Amid all the talk of a new diesel-powered Wrangler on the horizon, a more peculiar historical diesel Jeep has emerged.
Well, this Jeep has been around for quite some time, but a recent Autoweek report renewed our interest in the vehicle. However, we should note this particular diesel-powered Jeep wore Mitsubishi badges and was sold solely in Japan. In fact, Mitsubishi stamped its name right above the seven-slot grille of the vehicle so nobody mistakes it for an American model.
The SUVs, known as the Mitsubishi J-Series, featured two different diesel engines during its 45-year run, which ended in 1998. The licensed Jeep variants included the KE31, a diesel variant of the Willys Hurricane developed by Mitsubishi, and a 2.7-liter turbocharged diesel inline-four engine, also engineered by the Japanese carmaker.
When Mitsubishi first produced the J-Series back in 1953, the JH4, a 2.2-liter inline-four engine, powered the license-built Jeep. That engine derived from the Willys Hurricane flathead-four used in in American Jeeps in the fifties.
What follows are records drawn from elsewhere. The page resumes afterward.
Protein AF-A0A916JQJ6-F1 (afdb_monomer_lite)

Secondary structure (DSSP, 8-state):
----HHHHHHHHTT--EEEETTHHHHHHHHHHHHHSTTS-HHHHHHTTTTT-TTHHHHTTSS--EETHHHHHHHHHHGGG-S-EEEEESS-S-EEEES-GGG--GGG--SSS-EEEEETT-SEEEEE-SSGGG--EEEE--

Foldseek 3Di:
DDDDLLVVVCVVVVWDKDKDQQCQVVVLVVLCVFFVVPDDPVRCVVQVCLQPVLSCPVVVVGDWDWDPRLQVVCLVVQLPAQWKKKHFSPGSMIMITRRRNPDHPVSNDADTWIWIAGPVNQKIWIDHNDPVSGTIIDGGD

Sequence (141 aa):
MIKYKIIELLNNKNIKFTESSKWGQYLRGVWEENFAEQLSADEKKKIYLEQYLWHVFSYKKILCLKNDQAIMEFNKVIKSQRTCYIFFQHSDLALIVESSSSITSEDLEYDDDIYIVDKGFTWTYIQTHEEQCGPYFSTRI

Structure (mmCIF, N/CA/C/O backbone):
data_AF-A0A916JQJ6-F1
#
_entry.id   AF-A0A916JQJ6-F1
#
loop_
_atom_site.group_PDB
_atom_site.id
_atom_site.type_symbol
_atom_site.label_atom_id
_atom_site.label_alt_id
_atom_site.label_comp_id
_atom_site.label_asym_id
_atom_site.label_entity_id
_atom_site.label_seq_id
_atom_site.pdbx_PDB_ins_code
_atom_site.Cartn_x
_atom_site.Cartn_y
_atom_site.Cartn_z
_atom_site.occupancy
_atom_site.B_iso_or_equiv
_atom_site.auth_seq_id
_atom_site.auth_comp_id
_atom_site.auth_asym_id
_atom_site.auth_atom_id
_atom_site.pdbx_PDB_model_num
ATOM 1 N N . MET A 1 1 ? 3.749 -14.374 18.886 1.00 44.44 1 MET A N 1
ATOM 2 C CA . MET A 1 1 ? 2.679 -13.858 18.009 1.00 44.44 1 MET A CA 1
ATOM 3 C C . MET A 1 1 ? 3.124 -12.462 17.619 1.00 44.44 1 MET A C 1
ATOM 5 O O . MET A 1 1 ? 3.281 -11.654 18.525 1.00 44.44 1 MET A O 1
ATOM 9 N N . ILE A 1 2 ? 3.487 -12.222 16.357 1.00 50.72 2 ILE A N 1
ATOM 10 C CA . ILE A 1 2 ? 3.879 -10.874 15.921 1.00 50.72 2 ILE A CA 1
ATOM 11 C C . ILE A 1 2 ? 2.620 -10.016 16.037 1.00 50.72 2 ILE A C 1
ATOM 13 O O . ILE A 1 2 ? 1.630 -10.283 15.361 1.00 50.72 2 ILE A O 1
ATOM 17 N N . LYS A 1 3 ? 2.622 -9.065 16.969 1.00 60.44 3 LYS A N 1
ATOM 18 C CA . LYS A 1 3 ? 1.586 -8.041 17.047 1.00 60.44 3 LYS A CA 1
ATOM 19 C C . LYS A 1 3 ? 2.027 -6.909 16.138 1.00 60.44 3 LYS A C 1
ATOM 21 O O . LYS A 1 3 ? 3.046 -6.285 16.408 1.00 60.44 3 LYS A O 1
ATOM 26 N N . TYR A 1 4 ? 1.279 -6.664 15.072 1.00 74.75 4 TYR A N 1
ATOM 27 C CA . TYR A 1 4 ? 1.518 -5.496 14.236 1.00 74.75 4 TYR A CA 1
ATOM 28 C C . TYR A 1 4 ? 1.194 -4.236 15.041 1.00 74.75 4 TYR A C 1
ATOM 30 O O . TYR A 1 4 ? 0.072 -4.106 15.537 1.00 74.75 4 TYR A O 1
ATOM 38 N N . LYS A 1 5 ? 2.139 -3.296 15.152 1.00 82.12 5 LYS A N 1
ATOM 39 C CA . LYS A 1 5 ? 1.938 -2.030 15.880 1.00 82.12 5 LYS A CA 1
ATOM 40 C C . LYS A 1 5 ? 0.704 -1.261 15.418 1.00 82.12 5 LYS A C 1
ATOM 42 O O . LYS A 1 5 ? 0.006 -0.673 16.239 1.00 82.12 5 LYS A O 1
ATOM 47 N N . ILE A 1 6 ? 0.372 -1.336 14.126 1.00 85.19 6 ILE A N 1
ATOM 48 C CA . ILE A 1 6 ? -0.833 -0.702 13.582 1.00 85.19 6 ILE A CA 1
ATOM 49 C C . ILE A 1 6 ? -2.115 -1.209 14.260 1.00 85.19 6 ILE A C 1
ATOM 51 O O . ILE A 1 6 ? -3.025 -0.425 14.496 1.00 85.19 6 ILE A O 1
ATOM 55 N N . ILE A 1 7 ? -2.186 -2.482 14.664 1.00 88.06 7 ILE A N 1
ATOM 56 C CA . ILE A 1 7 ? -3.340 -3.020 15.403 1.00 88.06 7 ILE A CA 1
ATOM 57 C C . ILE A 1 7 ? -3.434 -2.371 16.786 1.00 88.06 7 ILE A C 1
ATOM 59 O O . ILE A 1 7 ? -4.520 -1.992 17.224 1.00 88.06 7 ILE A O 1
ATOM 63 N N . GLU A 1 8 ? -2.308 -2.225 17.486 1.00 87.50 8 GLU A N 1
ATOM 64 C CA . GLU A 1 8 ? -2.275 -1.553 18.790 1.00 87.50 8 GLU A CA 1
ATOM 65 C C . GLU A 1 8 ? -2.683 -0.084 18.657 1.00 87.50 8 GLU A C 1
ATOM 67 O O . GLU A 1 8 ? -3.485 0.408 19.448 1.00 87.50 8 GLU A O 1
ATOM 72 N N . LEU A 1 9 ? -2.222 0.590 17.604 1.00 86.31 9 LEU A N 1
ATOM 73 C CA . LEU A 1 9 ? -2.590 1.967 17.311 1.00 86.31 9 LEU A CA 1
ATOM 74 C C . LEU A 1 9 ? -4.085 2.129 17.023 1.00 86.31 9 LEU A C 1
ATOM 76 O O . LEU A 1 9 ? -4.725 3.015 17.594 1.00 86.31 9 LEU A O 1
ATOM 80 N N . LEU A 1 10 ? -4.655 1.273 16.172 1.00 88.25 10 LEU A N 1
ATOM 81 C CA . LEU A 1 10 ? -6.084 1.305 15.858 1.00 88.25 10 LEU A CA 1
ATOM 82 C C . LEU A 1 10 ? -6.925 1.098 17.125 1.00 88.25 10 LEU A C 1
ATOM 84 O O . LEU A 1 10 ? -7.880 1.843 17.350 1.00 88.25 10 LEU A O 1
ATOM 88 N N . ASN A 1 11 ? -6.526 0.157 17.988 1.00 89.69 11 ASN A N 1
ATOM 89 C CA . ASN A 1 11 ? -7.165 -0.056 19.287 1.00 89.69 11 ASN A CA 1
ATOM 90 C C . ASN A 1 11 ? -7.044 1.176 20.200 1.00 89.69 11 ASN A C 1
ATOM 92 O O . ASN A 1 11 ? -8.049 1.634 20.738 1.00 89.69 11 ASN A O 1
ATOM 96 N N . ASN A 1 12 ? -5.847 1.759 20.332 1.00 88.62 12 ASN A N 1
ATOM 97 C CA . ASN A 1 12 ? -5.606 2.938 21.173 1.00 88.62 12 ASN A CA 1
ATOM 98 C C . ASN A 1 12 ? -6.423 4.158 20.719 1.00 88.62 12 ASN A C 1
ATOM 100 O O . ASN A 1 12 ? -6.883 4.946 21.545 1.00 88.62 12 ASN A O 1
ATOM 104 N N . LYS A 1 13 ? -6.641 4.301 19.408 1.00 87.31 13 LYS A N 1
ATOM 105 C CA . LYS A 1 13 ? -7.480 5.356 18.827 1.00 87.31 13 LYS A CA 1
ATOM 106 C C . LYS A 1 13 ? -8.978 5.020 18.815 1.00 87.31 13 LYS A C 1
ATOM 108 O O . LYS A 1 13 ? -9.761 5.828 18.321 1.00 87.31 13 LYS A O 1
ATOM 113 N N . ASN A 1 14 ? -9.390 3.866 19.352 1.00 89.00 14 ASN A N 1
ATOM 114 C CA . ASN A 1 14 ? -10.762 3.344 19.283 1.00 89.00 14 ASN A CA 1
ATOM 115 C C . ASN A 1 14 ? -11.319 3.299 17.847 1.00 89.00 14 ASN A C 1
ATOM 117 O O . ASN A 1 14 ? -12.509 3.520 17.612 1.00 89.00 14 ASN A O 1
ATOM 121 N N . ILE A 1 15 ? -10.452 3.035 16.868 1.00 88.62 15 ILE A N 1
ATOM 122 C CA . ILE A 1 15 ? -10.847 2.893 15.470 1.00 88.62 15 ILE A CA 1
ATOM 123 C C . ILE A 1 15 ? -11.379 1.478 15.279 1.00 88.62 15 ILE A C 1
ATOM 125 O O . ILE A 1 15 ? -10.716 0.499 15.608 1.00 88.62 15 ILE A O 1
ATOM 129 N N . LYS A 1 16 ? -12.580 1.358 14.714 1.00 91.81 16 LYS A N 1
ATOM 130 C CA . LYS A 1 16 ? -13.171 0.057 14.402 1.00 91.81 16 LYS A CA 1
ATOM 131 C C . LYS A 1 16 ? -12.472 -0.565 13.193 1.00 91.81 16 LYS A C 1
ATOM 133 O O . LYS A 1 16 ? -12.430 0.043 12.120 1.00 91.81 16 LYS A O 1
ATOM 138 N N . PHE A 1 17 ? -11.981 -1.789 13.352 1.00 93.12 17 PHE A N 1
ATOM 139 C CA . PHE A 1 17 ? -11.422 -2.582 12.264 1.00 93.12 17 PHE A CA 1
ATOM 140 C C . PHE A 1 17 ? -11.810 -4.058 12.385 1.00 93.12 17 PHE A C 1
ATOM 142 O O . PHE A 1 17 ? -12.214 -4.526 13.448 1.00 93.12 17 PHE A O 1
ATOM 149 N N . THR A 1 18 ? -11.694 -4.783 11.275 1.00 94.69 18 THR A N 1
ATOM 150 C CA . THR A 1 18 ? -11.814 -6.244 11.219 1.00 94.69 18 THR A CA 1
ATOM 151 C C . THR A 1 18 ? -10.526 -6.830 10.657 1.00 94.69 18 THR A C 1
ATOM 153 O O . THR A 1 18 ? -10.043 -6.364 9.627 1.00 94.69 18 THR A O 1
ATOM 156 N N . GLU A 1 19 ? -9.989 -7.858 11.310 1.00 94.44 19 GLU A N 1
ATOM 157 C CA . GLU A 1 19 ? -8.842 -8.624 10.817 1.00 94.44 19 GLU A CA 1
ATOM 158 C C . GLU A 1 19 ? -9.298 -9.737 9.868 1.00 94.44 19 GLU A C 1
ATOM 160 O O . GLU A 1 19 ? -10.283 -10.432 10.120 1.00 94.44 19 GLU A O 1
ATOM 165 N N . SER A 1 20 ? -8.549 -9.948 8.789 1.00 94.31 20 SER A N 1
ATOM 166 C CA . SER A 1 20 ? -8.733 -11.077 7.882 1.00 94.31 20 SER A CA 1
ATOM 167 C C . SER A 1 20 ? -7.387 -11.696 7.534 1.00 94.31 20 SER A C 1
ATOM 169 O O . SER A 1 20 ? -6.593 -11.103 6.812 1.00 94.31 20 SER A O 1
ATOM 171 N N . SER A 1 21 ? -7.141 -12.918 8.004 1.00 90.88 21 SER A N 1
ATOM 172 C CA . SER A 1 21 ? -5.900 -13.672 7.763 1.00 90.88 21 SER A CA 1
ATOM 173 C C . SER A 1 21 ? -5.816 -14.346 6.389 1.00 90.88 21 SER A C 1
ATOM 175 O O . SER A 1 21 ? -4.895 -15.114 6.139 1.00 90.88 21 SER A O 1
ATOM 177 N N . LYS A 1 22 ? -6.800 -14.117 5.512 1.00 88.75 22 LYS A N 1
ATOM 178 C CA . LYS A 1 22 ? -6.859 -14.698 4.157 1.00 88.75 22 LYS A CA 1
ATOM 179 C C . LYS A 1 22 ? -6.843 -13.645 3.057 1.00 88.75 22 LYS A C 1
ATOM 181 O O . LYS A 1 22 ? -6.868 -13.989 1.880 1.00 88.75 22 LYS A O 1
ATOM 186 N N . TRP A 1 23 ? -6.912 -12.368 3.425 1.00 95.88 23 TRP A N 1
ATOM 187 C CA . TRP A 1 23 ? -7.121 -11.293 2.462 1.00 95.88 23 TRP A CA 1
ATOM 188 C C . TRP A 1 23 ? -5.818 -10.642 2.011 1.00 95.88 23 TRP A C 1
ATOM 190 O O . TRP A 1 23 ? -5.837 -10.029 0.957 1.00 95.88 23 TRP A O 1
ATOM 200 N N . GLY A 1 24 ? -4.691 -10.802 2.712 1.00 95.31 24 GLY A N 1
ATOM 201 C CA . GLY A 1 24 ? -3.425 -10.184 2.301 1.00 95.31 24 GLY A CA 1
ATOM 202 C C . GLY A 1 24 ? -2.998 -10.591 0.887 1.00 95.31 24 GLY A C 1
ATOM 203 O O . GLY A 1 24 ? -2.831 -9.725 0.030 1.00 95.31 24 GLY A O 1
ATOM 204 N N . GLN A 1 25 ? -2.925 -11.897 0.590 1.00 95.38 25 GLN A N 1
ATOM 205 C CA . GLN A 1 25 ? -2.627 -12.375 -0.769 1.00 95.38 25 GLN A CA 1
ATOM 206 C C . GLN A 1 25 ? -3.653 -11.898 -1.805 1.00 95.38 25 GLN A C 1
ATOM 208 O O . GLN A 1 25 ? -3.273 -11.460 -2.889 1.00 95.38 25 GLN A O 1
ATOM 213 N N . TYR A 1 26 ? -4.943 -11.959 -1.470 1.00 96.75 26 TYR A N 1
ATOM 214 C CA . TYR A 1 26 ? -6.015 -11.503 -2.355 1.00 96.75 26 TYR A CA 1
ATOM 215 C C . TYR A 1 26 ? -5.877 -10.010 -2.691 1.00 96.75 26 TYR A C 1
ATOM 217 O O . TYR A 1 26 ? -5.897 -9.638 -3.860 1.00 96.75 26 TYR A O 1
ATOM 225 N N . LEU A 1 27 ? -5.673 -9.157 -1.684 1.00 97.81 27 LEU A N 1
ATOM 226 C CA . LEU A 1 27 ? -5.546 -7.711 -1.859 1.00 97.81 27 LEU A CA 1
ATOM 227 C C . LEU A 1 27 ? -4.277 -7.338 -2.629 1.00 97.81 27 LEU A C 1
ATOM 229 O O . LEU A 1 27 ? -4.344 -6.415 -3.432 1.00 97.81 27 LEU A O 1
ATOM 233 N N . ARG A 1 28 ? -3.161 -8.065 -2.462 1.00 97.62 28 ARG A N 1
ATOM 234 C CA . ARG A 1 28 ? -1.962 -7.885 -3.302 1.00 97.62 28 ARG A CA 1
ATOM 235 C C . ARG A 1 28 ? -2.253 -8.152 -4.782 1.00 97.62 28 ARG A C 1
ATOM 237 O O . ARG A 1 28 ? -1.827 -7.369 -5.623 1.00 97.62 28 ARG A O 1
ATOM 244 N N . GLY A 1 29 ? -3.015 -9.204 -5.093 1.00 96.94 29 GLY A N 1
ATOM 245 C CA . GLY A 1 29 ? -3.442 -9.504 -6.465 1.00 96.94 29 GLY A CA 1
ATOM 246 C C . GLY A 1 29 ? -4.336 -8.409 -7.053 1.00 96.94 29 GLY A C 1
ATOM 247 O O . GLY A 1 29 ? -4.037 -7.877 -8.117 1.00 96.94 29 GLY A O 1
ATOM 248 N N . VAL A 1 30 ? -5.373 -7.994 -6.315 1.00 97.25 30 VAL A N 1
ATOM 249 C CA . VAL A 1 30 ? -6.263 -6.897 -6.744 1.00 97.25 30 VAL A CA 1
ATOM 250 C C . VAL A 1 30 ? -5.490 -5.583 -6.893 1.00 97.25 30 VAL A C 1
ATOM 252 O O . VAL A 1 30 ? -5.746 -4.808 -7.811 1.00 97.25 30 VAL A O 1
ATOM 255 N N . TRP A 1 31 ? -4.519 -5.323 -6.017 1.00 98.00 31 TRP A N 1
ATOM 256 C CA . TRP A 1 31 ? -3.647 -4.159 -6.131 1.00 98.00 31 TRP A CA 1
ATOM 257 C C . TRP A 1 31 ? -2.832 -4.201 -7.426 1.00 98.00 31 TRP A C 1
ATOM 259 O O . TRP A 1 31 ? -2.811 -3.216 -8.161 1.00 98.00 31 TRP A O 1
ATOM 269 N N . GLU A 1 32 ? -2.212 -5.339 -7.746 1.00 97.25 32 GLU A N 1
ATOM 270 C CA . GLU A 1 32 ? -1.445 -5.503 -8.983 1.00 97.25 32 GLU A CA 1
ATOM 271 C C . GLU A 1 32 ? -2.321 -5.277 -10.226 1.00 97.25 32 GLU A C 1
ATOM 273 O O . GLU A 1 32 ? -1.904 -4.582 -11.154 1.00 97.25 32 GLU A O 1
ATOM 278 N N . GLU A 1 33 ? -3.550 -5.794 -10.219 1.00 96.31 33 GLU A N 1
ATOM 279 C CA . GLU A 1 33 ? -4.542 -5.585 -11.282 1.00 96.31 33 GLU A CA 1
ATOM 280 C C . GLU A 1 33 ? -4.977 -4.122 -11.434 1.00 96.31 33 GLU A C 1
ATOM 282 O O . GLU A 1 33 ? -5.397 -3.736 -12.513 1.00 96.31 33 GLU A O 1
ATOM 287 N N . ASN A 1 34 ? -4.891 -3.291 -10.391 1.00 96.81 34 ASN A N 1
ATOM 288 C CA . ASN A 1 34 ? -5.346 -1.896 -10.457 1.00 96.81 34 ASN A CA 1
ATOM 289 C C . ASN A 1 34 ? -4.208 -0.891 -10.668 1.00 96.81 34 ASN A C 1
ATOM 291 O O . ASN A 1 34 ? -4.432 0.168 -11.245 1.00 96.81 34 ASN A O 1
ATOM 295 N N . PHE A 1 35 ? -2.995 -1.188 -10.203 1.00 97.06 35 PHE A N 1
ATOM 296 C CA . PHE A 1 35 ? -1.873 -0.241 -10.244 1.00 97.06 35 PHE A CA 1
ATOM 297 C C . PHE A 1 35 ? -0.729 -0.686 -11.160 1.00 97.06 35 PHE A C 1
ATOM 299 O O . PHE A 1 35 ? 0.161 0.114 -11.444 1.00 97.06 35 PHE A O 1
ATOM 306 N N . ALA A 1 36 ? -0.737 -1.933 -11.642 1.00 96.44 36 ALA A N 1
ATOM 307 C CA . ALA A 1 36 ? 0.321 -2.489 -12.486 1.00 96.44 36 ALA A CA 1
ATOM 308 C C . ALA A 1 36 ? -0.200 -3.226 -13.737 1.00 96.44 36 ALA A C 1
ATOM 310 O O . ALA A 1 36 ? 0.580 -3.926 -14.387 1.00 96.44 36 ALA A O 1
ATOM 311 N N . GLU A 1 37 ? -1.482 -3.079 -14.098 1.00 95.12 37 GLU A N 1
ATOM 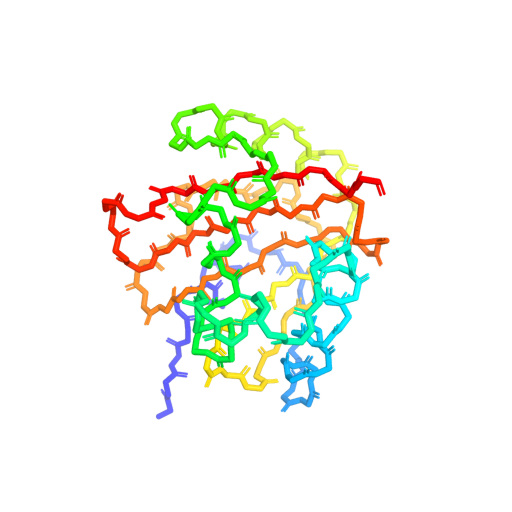312 C CA . GLU A 1 37 ? -2.105 -3.767 -15.247 1.00 95.12 37 GLU A CA 1
ATOM 313 C C . GLU A 1 37 ? -1.376 -3.499 -16.567 1.00 95.12 37 GLU A C 1
ATOM 315 O O . GLU A 1 37 ? -1.126 -4.414 -17.348 1.00 95.12 37 GLU A O 1
ATOM 320 N N . GLN A 1 38 ? -0.972 -2.248 -16.790 1.00 94.12 38 GLN A N 1
ATOM 321 C CA . GLN A 1 38 ? -0.297 -1.812 -18.014 1.00 94.12 38 GLN A CA 1
ATOM 322 C C . GLN A 1 38 ? 1.105 -2.404 -18.216 1.00 94.12 38 GLN A C 1
ATOM 324 O O . GLN A 1 38 ? 1.676 -2.256 -19.296 1.00 94.12 38 GLN A O 1
ATOM 329 N N . LEU A 1 39 ? 1.689 -3.030 -17.189 1.00 96.81 39 LEU A N 1
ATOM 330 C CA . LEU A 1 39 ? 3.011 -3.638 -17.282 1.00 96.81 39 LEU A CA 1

Diesel models came later, along with the in-your-face “Turbo” decals. In case you find yourself wanting to advertise the SUV’s alternative powertrain, the J-Series wears those in big, bold letters. Sure, the idea that any American Jeep fan would have an interest in owning a Mitsubishi J-Series seems somewhat sacrilegious. But you have to admit, there is something appealing about the truck, nonetheless.
That said, you face a substantial challenge if you want to land one of the Jeeps. Even if you want to buy one, chances remain slim that you’ll find one. As detailed in the Autoweek report, the 25-year import rule still prohibits the last model years of the J-Series from stateside importing. Even the older models are a rarity in the US.